Selective algorithm processing of subset sum distributions

TL;DR

The paper tackles the exact subset sum problem by introducing a bin-based selective algorithm that switches among additive DP, subtractive DP, and repeated-value DP per bin and input value. By mapping the $T$-range into $kn$ bins and tracking computed versus uncomputed sums, it aims to minimize duplicates and balance local efficiencies, achieving an empirical time complexity of $O\left(\max(T, n^2)\right)$ and space $O\left(\max(T, n)\right)$ for $k=2$. Key innovations include bin-wise efficiency estimation, adaptive partitioning, and the new DP variants (SDP, RVDP) along with IPSCD for handling common-divisor-heavy inputs.
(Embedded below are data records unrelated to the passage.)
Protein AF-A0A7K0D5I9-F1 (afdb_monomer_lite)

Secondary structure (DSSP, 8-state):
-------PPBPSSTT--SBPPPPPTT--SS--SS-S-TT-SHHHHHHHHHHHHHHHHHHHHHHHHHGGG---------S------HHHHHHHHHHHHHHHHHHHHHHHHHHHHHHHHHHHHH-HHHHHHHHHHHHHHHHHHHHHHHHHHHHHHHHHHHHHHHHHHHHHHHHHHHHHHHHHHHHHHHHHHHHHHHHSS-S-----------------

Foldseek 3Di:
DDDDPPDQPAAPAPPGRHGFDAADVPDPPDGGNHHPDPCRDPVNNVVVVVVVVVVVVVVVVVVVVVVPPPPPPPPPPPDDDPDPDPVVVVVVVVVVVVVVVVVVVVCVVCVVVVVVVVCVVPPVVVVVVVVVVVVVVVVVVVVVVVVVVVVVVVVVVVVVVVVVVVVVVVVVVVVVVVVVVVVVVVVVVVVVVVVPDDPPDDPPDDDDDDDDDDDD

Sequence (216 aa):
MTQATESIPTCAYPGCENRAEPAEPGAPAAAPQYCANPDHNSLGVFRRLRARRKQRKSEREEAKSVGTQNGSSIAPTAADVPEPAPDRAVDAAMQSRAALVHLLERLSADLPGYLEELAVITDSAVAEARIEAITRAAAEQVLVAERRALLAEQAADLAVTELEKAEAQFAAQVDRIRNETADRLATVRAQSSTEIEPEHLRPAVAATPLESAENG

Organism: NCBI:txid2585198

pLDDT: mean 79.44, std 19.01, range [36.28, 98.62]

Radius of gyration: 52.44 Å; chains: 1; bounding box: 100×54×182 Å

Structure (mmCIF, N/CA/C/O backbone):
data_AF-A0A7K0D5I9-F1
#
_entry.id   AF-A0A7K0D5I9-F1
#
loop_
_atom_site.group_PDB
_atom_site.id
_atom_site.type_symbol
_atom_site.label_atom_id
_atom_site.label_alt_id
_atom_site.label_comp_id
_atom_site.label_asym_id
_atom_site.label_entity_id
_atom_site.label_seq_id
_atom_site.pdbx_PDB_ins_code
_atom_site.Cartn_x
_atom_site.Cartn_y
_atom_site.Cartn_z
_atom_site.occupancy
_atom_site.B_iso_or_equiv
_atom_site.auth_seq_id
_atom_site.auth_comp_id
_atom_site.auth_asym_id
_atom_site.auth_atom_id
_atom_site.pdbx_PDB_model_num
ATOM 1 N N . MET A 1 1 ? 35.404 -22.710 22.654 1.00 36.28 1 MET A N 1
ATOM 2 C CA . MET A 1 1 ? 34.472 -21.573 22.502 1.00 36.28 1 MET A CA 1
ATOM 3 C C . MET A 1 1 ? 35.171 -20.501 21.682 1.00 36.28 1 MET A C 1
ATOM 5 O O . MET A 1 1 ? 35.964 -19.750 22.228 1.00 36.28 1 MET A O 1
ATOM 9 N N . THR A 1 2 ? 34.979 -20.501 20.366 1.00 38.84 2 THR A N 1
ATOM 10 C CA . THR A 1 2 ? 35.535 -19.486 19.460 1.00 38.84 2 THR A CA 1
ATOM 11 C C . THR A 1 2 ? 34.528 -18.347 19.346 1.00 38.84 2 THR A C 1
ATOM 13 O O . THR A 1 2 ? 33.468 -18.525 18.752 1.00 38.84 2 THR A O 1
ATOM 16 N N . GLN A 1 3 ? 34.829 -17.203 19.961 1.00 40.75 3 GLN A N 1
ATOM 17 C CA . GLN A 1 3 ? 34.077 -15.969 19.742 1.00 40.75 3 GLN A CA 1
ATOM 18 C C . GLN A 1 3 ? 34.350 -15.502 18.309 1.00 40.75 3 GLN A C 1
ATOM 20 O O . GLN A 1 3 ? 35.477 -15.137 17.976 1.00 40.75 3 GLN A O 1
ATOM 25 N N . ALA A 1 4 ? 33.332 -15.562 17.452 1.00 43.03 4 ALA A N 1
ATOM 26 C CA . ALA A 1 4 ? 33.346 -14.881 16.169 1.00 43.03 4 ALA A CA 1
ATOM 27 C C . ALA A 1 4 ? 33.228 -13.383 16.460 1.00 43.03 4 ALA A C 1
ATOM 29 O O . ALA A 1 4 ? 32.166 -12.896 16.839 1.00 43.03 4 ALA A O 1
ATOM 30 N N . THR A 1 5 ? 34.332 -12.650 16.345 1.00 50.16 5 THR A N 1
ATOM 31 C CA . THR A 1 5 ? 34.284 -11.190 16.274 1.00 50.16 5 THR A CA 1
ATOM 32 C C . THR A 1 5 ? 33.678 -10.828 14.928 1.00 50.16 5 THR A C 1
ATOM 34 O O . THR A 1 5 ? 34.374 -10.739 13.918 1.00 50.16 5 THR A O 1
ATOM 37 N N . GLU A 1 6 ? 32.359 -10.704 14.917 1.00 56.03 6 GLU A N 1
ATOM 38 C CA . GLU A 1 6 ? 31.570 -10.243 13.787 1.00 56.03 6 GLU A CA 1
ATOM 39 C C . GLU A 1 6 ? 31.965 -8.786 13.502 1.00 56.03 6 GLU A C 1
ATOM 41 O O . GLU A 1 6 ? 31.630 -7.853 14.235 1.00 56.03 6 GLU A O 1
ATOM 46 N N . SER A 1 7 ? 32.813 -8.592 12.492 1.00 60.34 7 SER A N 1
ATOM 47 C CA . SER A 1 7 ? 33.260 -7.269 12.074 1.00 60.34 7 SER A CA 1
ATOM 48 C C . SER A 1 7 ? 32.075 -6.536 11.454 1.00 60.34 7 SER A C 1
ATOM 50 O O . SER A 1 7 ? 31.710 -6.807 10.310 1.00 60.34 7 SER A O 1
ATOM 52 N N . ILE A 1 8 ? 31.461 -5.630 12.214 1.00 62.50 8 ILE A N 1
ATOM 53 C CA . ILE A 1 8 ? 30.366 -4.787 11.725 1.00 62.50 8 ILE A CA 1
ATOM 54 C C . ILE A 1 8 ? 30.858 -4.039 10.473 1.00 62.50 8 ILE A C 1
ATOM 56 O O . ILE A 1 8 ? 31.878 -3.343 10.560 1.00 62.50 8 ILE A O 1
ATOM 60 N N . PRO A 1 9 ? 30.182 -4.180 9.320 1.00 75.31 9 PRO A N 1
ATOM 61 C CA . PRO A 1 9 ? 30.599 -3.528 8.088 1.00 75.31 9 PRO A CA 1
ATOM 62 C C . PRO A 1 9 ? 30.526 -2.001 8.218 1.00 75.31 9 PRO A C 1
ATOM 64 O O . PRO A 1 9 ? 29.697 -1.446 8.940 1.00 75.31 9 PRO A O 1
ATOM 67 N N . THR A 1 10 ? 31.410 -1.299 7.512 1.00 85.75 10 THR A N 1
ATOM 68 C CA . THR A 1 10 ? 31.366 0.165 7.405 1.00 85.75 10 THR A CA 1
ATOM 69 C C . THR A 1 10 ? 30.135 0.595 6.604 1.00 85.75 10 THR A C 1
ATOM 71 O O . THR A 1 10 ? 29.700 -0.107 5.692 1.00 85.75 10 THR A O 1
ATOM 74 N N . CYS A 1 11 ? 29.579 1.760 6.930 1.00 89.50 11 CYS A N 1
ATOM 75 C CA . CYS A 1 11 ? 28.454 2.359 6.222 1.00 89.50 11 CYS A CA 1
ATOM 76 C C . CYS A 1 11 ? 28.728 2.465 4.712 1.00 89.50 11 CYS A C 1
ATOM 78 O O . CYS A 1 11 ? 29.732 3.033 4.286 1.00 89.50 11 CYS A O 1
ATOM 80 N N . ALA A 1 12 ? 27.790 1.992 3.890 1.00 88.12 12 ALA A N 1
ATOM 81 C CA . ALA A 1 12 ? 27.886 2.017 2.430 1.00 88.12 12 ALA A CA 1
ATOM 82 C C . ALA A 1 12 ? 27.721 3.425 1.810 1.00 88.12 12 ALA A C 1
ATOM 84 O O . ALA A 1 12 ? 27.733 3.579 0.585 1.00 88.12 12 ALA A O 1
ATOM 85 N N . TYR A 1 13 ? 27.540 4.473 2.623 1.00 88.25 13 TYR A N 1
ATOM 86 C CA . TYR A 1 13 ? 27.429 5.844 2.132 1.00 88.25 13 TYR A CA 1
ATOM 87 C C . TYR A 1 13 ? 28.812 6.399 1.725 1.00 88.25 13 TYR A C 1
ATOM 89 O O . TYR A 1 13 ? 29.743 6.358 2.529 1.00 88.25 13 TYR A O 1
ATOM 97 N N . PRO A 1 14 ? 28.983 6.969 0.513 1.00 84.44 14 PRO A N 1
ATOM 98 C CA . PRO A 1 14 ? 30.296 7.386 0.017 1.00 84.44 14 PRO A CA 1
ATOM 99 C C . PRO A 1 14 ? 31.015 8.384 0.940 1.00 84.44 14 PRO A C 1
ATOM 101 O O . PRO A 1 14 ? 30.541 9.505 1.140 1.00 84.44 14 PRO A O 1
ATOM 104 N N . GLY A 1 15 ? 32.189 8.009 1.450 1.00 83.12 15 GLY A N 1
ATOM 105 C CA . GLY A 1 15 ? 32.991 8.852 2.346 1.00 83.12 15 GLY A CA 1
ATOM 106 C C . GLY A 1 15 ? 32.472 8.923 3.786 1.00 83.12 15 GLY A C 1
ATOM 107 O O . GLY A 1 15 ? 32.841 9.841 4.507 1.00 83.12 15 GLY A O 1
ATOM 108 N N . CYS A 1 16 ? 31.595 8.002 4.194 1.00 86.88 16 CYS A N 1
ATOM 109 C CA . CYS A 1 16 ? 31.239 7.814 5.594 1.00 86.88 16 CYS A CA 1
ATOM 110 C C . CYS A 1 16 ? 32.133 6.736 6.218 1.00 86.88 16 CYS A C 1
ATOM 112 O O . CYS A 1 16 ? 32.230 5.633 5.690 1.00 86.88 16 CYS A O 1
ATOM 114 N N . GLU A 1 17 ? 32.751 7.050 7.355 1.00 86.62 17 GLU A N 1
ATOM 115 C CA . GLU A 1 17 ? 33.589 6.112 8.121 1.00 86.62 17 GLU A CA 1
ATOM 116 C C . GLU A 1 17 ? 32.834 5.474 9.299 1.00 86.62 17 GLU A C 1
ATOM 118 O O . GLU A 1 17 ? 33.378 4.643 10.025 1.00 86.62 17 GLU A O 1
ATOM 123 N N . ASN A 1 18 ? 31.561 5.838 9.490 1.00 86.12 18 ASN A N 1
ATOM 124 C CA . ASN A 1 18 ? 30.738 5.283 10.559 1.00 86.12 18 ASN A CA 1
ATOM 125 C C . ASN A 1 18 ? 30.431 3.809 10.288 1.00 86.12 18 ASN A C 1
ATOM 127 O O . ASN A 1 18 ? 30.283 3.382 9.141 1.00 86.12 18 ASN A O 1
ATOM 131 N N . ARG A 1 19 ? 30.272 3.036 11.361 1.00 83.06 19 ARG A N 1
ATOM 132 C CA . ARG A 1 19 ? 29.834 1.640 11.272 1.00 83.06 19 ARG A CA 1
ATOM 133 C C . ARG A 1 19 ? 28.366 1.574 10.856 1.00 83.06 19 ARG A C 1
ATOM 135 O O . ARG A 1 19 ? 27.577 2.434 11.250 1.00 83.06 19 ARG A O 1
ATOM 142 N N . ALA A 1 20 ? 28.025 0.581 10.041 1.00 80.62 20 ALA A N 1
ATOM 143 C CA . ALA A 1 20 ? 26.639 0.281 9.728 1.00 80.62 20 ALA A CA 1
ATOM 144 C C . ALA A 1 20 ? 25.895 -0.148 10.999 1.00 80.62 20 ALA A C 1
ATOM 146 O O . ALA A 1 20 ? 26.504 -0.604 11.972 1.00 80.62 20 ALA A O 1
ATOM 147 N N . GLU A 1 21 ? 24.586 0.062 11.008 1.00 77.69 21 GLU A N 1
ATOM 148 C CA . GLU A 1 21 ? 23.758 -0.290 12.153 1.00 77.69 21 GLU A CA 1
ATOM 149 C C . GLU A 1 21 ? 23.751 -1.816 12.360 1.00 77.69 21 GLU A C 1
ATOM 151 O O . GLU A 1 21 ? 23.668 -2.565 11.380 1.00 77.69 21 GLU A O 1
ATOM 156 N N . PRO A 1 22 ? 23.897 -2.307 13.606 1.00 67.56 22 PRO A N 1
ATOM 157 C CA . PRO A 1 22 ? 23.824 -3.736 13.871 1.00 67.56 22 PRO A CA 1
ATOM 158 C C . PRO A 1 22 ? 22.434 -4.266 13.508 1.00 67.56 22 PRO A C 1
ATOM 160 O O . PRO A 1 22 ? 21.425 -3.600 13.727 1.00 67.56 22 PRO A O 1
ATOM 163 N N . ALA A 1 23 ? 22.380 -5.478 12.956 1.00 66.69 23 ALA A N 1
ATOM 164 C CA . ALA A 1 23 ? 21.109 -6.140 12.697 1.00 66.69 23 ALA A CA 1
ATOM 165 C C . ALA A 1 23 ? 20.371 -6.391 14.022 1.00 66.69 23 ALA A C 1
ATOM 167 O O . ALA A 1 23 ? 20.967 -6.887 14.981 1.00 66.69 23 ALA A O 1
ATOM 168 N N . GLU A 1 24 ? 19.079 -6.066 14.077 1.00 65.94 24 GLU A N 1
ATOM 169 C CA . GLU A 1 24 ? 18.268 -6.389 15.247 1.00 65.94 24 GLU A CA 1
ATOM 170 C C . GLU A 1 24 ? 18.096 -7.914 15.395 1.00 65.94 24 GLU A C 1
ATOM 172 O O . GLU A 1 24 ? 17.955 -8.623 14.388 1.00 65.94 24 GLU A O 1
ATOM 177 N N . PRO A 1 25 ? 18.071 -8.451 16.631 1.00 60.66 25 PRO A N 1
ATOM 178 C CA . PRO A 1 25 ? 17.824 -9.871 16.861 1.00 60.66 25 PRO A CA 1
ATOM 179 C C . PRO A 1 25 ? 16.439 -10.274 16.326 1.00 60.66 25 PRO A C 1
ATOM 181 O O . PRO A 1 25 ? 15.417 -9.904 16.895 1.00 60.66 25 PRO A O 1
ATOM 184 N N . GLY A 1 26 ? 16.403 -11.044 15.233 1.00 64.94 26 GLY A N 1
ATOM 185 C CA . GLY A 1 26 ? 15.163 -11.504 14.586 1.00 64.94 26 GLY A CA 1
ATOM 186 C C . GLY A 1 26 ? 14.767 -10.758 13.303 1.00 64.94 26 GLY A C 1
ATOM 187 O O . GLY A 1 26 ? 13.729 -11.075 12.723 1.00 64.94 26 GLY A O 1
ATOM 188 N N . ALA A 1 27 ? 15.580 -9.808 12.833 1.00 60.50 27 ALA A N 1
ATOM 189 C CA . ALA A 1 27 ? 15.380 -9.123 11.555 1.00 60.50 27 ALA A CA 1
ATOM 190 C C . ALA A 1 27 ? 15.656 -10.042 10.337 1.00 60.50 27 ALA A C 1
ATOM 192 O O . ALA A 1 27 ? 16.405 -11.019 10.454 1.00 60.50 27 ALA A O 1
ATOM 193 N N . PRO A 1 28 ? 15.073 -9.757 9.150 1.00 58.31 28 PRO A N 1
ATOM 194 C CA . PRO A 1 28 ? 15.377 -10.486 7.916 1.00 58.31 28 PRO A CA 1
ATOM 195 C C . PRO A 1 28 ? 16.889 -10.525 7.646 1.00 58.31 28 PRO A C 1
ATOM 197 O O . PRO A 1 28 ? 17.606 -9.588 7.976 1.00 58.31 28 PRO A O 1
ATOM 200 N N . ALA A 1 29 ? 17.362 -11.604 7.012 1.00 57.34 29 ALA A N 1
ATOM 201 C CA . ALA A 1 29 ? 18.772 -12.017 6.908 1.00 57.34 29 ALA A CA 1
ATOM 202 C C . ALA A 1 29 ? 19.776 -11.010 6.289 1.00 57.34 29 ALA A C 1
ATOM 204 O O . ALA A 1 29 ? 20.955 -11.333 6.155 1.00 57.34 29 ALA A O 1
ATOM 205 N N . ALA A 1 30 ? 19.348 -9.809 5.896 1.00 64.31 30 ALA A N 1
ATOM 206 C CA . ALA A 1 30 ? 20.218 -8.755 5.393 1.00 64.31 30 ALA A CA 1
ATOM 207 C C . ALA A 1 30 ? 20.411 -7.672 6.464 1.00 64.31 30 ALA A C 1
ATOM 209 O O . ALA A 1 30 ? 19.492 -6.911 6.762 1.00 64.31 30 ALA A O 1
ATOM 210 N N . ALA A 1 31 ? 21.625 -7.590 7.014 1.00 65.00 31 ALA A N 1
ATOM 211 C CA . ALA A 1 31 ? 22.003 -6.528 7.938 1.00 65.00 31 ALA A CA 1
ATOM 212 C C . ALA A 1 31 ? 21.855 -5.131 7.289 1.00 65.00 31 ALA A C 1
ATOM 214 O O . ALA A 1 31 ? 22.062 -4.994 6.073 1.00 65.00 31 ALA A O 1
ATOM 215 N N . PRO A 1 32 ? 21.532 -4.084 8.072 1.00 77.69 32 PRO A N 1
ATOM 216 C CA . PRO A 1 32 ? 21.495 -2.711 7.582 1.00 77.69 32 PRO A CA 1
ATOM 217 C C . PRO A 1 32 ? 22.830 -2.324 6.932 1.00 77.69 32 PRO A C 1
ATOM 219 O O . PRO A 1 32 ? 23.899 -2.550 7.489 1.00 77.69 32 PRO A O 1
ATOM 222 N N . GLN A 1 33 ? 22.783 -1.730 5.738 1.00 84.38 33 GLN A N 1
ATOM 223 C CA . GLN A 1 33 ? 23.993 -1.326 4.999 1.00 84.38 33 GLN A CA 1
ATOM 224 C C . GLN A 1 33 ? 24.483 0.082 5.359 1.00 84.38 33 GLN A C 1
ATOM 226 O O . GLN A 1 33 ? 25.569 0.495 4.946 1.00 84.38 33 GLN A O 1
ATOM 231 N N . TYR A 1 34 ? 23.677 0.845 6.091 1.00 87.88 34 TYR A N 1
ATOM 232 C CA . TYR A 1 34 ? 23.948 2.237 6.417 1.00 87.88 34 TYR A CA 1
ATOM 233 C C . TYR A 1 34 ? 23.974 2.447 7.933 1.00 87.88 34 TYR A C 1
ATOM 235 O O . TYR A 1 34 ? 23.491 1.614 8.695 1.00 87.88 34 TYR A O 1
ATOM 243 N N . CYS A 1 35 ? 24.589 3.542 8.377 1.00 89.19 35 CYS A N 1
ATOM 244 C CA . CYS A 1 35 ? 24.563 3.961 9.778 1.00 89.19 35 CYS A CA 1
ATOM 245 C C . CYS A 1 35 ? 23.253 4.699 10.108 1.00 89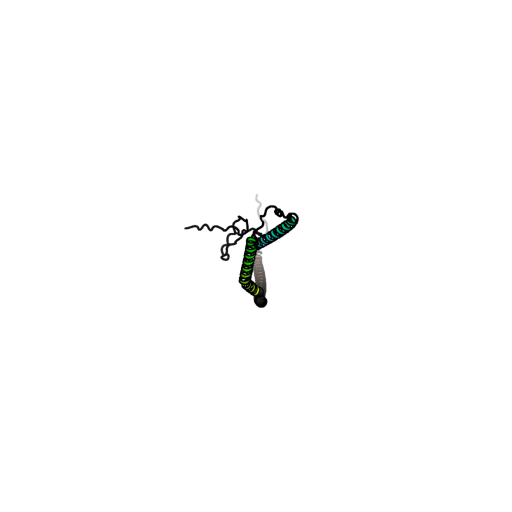.19 35 CYS A C 1
ATOM 247 O O . CYS A 1 35 ? 22.564 5.151 9.198 1.00 89.19 35 CYS A O 1
ATOM 249 N N . ALA A 1 36 ? 22.989 4.953 11.393 1.00 85.19 36 ALA A N 1
ATOM 250 C CA . ALA A 1 36 ? 21.787 5.636 11.901 1.00 85.19 36 ALA A CA 1
ATOM 251 C C . ALA A 1 36 ? 21.603 7.115 11.465 1.00 85.19 36 ALA A C 1
ATOM 253 O O . ALA A 1 36 ? 20.760 7.832 12.001 1.00 85.19 36 ALA A O 1
ATOM 254 N N . ASN A 1 37 ? 22.388 7.608 10.501 1.00 84.00 37 ASN A N 1
ATOM 255 C CA . ASN A 1 37 ? 22.207 8.954 9.964 1.00 84.00 37 ASN A CA 1
ATOM 256 C C . ASN A 1 37 ? 21.009 8.956 9.002 1.00 84.00 37 ASN A C 1
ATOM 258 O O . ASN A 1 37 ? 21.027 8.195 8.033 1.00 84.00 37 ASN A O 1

The results show robust performance across broad problem sizes, with explicit handling for worst-case scenarios and practical guidance on bin design, though a formal proof remains an open theoretical question. Overall, the approach provides a practical, scalable framework for improving exact subset sum computations in diverse distributions.

Abstract

The efficiency of exact subset sum problem algorithms which compute individual subset sums is defined as $e=min(T/z, 1)$, where $z$ is the number of subset sums computed. $e$ is related to these algorithms' computational complexity. This system maps the sums into $kn$ bins to select its most efficient algorithm for each bin for each input value. These algorithms include additive, subtractive and repeated value dynamic programming. Cases which would otherwise be processed inefficiently (eg: all even values) are handled by modular arithmetic and by dynamically partioning the input values. The system's experimentally validated efficiency corresponds to O(max($T$, $n^2$)) with space complexity O(max($T$, $n$)), for $k=2$.